Deglman Center for Ignatian Spirituality
Click here for a photo of and information on this writer.

PRE-PRAYERING

We are always heading toward the Eucharistic gathering by our having been missioned from our previous celebration. We try to live what we have heard and to what we have said “amen”. It is so wonderful that our first prayer together in the liturgy is the “Lord Have Mercy”. We come together with our perfect attempts at living perfectly our “amen”, and in that prayer we celebrate the truth of our imperfect realities.

God’s love for us is perfect and God’s fidelity embraces us as we move through our Eucharistic livings. We come together in “con-fidence” the word means “with-faith”. Love casts out fear and so we are not cast down as we move together to be together within that divine embrace.

REFLECTION

Jeremiah is receiving his call and mission in our First Reading.
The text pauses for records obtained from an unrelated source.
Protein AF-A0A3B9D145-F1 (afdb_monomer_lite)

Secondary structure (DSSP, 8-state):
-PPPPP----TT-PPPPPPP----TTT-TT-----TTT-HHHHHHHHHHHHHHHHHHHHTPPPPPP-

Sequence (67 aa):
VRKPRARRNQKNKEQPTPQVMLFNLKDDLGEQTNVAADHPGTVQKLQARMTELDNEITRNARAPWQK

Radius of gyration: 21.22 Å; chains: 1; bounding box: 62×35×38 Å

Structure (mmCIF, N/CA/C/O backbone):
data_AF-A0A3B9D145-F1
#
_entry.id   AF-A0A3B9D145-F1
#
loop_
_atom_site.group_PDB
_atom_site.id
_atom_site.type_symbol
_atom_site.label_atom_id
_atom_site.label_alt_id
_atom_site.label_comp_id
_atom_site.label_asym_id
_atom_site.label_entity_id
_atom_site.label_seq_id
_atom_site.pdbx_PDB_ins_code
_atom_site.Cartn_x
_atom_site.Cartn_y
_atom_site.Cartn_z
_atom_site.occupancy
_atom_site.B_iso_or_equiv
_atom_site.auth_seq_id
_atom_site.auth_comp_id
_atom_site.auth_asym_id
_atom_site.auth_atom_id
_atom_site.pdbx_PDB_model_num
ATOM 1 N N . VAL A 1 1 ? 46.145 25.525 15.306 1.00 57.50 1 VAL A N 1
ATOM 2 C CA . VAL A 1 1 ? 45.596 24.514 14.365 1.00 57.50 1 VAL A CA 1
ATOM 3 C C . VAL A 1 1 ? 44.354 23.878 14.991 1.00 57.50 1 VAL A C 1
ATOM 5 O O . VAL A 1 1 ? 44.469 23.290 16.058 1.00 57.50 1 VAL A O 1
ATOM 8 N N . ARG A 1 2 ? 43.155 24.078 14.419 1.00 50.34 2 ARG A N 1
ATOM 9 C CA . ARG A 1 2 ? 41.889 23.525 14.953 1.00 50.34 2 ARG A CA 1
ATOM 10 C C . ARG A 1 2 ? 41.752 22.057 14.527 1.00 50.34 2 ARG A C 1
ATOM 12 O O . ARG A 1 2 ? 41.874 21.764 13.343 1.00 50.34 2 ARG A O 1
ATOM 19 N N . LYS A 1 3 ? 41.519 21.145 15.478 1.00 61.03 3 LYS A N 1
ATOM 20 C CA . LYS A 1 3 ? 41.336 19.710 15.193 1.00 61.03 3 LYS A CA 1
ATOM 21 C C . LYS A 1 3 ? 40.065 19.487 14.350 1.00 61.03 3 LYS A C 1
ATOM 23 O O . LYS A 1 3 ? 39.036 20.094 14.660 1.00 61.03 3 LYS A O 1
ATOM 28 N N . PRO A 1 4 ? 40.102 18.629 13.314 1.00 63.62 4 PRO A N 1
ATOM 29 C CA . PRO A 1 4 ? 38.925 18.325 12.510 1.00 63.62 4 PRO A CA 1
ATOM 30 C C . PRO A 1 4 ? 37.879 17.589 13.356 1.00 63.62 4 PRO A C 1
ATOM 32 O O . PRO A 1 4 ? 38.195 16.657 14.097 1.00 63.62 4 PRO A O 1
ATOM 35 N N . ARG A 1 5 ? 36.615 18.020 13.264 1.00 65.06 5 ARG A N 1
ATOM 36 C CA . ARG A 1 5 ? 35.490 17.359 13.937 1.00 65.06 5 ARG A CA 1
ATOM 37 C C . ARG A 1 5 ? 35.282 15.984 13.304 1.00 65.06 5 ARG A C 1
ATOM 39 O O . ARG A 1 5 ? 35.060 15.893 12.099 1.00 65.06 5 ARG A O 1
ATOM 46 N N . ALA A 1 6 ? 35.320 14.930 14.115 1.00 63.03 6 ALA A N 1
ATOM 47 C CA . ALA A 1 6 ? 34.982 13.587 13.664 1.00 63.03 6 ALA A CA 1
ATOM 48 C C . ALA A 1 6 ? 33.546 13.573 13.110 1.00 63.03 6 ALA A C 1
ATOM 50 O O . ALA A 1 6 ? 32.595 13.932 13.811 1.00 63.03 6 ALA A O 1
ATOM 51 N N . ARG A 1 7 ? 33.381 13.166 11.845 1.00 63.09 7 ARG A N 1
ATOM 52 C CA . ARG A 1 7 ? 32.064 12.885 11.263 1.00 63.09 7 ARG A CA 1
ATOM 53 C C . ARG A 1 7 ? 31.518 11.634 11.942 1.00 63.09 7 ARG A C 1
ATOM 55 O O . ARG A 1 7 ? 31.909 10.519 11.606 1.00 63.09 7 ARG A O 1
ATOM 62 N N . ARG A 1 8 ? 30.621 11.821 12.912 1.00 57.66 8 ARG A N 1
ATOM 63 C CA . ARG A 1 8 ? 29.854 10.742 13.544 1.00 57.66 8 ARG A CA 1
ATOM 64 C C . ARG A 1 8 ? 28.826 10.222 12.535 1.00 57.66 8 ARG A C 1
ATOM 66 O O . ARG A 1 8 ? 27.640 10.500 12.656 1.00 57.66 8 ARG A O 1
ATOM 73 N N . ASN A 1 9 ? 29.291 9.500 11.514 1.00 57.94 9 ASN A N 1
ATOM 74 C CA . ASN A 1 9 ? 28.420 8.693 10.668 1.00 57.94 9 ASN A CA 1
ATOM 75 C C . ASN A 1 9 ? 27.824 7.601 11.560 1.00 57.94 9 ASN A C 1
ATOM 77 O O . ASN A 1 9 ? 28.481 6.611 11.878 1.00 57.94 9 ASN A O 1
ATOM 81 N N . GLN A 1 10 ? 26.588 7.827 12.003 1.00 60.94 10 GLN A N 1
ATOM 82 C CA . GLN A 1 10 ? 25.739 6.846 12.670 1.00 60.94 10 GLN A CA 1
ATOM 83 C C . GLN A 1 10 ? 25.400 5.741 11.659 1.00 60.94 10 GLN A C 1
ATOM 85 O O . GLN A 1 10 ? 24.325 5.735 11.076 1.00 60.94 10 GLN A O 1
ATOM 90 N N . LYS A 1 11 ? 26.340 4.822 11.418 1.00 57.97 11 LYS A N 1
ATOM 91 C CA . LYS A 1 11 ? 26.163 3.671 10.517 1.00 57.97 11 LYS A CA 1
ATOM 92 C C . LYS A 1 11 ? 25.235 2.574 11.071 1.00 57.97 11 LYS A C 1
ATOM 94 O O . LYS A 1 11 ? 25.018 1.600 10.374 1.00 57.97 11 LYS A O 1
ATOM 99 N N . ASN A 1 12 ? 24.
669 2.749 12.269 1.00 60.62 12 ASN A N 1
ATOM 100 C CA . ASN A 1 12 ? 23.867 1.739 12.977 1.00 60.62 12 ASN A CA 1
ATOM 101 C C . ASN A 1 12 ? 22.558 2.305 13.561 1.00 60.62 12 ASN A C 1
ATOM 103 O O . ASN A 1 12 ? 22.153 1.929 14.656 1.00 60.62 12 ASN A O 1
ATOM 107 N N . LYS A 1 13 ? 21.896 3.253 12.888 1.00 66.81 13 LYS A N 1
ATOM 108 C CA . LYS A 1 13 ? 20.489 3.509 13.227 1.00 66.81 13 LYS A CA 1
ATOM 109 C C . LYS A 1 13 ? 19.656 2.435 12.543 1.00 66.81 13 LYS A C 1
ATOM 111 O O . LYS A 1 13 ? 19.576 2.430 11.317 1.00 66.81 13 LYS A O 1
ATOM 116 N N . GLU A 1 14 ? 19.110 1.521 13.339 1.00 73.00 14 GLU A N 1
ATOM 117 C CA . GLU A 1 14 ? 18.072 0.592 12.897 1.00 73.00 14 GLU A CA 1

All sounds well and good for the first two verses, Jeremiah has been known by the Lord since he was in the womb. The spirit changes in the rest of the reading, because of the twelve verses we do not hear. The kings, princes and priests of the North have been unfaithful to God and have been serving other gods. Guess who has to go up there and deliver the message of God’s call for their return?
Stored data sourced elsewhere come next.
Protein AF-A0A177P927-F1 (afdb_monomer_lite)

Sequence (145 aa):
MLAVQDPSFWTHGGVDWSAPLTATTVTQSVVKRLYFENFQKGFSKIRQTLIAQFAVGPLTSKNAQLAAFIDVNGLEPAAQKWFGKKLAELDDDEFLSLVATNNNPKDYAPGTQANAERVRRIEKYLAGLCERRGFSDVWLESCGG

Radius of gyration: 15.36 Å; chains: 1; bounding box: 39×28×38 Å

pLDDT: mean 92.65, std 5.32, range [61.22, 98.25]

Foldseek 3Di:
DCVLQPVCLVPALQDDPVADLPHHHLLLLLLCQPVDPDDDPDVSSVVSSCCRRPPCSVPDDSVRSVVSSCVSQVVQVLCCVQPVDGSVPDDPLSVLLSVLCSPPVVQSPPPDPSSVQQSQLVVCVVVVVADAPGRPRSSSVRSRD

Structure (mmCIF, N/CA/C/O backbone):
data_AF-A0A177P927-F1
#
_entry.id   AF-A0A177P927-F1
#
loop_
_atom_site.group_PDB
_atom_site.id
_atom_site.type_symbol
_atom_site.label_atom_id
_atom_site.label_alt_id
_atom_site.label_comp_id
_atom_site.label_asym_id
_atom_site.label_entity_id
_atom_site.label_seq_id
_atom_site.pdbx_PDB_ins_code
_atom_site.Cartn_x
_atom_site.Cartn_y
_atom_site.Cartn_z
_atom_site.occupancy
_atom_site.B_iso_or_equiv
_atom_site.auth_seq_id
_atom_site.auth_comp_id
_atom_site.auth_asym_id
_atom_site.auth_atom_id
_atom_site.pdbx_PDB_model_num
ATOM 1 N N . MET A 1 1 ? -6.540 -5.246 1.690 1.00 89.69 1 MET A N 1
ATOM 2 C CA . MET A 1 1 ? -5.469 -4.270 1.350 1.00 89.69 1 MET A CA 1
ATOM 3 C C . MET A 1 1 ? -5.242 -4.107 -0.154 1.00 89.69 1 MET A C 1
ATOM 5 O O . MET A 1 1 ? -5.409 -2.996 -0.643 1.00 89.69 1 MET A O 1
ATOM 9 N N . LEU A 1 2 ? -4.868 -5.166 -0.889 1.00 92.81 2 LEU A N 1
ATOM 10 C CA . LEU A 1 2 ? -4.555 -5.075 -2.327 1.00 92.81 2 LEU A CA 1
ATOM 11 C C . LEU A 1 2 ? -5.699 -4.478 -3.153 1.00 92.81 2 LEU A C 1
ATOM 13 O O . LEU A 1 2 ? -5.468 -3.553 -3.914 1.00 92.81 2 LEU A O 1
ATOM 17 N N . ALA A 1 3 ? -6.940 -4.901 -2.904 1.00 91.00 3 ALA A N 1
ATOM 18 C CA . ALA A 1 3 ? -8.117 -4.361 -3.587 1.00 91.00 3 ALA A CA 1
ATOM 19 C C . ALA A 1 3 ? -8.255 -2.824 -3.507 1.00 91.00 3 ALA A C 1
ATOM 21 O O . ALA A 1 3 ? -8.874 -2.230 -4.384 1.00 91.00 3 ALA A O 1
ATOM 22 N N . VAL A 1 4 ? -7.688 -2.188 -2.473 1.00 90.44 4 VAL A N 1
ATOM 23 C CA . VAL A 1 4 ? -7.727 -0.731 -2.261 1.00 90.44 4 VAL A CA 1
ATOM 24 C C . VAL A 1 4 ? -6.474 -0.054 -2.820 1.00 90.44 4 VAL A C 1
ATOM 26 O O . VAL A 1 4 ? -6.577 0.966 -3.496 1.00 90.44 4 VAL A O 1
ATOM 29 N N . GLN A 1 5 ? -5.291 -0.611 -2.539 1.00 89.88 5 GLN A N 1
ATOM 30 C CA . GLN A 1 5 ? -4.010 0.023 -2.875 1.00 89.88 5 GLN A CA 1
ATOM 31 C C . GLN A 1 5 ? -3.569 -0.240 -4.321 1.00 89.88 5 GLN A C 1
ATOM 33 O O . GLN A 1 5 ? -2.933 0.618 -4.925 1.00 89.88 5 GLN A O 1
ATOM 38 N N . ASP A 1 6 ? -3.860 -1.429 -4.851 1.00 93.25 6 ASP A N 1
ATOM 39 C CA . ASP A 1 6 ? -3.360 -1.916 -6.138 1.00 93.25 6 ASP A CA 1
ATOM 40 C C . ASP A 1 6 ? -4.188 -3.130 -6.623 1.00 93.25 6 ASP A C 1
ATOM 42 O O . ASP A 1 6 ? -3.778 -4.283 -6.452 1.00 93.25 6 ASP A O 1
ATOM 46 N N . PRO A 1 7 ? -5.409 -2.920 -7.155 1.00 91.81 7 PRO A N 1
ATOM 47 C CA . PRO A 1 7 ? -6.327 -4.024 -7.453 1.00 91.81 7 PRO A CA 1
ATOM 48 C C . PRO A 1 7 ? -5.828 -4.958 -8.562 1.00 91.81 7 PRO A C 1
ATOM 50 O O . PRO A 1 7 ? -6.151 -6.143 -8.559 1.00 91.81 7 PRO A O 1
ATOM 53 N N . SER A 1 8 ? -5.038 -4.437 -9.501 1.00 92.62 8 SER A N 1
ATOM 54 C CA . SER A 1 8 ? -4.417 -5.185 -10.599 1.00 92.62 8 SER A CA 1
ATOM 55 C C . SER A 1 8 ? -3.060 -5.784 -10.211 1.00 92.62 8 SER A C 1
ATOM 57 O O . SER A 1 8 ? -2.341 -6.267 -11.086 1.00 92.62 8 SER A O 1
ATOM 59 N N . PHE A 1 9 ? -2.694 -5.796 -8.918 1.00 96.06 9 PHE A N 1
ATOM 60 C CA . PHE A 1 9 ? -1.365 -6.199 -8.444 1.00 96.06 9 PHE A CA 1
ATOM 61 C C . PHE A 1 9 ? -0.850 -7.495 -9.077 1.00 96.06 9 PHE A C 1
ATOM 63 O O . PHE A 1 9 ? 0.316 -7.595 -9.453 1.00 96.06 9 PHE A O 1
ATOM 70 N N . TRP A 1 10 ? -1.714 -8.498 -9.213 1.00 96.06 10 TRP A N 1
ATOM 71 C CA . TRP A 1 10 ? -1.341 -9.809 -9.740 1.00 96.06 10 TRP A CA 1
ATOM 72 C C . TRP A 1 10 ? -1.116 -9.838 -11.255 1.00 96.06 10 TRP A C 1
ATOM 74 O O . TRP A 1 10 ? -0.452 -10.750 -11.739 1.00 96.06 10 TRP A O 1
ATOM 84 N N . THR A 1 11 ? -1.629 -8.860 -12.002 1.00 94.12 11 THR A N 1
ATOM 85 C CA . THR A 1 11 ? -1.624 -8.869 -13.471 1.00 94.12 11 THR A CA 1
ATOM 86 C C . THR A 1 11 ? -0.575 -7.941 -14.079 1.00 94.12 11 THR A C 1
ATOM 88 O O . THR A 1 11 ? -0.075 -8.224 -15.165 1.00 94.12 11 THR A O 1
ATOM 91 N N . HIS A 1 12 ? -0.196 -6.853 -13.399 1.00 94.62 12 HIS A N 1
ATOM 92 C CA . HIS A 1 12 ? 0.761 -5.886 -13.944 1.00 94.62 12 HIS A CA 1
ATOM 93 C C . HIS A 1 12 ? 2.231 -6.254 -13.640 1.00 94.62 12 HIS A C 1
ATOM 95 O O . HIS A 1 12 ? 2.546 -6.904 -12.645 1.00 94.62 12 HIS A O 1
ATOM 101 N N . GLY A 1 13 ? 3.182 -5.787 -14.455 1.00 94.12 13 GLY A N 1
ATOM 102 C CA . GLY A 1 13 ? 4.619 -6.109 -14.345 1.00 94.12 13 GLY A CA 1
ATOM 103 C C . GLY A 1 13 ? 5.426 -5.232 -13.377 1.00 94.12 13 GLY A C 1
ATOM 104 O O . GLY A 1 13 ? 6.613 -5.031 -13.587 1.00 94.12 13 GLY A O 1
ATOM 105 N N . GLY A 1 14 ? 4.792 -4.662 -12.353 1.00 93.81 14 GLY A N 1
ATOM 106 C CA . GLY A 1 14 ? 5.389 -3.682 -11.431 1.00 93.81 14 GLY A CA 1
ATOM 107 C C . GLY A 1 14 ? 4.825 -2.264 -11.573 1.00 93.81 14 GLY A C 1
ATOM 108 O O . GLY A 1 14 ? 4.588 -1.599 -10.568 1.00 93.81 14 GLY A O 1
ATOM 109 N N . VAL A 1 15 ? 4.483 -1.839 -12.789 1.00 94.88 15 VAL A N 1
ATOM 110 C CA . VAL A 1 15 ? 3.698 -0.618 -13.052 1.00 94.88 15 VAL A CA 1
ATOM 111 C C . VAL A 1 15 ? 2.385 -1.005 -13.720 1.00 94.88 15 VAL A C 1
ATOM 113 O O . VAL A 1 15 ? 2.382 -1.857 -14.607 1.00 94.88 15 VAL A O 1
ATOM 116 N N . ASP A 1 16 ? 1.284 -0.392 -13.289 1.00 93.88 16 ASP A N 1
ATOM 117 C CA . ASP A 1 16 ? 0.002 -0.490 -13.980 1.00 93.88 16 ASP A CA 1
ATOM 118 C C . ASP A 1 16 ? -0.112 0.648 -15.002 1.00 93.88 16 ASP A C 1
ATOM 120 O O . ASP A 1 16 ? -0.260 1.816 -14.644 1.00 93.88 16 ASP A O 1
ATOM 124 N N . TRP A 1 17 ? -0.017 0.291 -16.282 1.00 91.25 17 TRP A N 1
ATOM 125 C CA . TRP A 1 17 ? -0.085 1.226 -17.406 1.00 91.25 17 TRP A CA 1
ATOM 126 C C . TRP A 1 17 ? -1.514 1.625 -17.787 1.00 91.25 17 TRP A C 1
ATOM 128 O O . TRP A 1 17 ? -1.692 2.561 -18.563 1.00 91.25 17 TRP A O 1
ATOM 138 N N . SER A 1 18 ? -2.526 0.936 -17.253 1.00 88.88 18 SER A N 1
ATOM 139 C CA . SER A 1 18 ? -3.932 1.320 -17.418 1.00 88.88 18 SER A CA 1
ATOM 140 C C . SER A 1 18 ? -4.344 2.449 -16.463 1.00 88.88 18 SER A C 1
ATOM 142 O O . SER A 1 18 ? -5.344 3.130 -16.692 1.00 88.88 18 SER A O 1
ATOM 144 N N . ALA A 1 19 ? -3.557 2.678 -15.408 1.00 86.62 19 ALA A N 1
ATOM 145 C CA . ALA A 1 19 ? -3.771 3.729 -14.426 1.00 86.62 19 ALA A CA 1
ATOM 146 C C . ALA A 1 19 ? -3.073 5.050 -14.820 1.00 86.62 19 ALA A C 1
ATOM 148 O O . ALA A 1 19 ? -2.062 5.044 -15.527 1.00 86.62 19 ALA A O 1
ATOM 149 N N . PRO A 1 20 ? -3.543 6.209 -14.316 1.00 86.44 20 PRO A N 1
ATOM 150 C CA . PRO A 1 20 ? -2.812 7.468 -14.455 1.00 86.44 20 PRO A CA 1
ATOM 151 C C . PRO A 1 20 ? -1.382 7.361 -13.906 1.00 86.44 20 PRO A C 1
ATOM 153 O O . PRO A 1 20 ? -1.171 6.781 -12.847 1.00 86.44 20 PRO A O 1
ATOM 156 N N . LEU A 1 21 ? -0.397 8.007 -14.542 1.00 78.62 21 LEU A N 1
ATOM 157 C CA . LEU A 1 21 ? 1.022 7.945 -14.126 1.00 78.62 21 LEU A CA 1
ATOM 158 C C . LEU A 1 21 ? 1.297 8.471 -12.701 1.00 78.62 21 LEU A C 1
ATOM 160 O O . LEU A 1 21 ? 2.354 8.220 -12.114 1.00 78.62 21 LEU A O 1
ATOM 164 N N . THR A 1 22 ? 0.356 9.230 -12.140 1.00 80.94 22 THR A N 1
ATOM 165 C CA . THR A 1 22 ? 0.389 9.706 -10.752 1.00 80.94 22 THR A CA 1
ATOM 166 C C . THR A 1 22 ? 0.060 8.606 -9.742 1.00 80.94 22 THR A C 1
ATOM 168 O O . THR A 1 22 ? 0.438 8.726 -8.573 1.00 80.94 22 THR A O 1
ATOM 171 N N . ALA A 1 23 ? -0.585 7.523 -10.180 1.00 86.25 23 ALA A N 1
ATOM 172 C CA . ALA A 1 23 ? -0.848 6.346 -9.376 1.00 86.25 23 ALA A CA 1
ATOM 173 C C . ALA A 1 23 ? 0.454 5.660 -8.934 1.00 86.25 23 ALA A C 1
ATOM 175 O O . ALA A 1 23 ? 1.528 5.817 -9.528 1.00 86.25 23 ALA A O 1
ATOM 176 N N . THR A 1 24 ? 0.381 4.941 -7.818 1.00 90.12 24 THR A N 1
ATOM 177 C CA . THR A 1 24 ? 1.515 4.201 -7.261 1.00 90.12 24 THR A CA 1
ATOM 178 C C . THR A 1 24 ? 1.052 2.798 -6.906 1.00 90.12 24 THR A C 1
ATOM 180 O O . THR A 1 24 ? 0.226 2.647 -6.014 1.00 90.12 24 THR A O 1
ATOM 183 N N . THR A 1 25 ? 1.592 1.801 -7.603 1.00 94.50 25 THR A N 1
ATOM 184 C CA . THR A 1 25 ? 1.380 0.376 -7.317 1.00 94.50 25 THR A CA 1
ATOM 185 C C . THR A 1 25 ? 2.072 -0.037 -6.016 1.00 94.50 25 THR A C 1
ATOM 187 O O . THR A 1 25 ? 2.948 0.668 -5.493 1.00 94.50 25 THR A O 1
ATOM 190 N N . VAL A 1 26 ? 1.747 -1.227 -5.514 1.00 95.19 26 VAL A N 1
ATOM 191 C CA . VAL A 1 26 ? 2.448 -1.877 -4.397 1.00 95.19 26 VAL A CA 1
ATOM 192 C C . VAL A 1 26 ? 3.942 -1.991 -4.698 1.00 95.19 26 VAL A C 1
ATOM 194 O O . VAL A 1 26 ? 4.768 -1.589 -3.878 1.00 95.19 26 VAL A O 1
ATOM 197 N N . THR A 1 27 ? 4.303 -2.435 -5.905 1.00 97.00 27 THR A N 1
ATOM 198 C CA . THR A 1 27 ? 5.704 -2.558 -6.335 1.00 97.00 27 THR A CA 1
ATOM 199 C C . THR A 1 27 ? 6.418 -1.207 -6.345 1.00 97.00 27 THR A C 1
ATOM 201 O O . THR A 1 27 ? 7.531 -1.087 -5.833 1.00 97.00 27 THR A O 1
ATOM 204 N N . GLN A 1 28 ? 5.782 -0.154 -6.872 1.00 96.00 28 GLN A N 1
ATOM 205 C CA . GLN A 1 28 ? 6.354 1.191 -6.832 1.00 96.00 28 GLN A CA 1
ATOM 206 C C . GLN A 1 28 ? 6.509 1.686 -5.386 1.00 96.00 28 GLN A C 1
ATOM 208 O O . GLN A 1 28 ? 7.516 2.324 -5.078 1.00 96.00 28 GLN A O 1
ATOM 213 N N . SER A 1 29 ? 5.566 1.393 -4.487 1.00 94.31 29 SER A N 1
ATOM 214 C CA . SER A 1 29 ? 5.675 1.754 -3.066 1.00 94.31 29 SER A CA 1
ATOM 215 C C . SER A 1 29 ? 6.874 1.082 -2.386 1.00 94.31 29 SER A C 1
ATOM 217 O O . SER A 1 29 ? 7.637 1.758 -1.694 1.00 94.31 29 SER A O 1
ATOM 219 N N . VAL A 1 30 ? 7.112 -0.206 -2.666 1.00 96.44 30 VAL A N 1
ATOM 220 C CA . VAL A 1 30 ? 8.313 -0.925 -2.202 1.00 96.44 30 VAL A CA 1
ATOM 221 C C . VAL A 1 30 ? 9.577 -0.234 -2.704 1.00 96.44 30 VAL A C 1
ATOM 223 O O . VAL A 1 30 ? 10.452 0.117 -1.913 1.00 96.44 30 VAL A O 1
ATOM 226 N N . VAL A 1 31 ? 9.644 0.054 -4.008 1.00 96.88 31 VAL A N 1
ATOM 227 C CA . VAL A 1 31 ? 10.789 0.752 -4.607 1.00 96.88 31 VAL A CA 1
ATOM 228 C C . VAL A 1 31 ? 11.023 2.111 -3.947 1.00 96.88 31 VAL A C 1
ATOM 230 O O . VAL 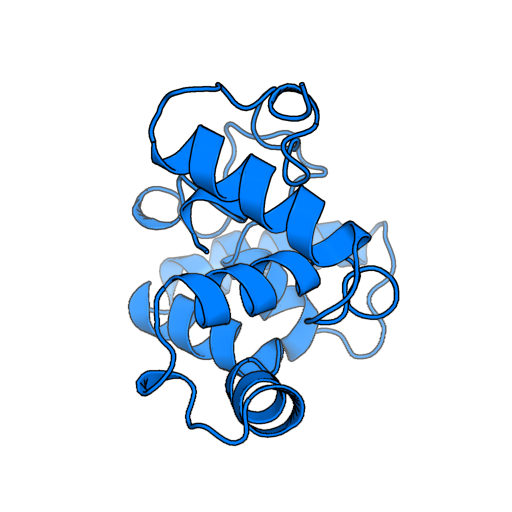A 1 31 ? 12.161 2.463 -3.650 1.00 96.88 31 VAL A O 1
ATOM 233 N N . LYS A 1 32 ? 9.951 2.865 -3.677 1.00 95.19 32 LYS A N 1
ATOM 234 C CA . LYS A 1 32 ? 10.021 4.173 -3.013 1.00 95.19 32 LYS A CA 1
ATOM 235 C C . LYS A 1 32 ? 10.743 4.094 -1.673 1.00 95.19 32 LYS A C 1
ATOM 237 O O . LYS A 1 32 ? 11.518 4.986 -1.365 1.00 95.19 32 LYS A O 1
ATOM 242 N N . ARG A 1 33 ? 10.418 3.078 -0.871 1.00 94.25 33 ARG A N 1
ATOM 243 C CA . ARG A 1 33 ? 10.894 2.938 0.510 1.00 94.25 33 ARG A CA 1
ATOM 244 C C . ARG A 1 33 ? 12.298 2.348 0.582 1.00 94.25 33 ARG A C 1
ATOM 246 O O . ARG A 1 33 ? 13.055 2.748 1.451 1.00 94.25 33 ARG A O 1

Jeremiah is told he has to get ready for an ordeal; he will be resisted and threatened. He will have to remind them of the good things God has done for them, but they have turned away. They will not like what Jeremiah has to say and Jeremiah will not enjoy saying it either, nor the responses God is foretelling he will receive. God does comfort him though with words which remind Jeremiah of the ancient fidelity of God to Israel and her prophets.

Jeremiah will learn, as all the prophets have even to our time, that announcing the truth does not always end in the clover patch. Being summoned by God - chosen, included - does end in being excluded and rejected by those who, independently, decide what their truth is and who will be their god.

The Gospel continues last-week’s story of Jesus’ reading from the prophet Isaiah in His home town synagogue. The town’s folks seem to take pride in Jesus’ being from Nazareth at first. Then Luke has Jesus say something quite provocative. He knows that they have heard of His healings elsewhere and so they expect something special done for them in some sense of civic pride and ownership.

Luke presents Jesus’ quoting two narratives from the Books of Kings. Elijah and Elisha did miracles, but not within the boundaries of the holy land of Israel, but among foreigners, gentiles. His hearers change their spirit from delighted affirmation and expectation to anger and rejection. They are insulted by the inference that they lack faith and so will not receive the healing works of Jesus.

Luke is presenting Jesus to us as a prophet similar to Elijah and Elisha. As with all the prophets, Jesus begins His ministry as He will end it, with rejection fitting a true prophet. Jesus is escorted to the top of a hill where they intend to kill Him. He passes through them heading, in time, toward the Hill in Jerusalem where He will hand over His life freely, obediently, and gratefully.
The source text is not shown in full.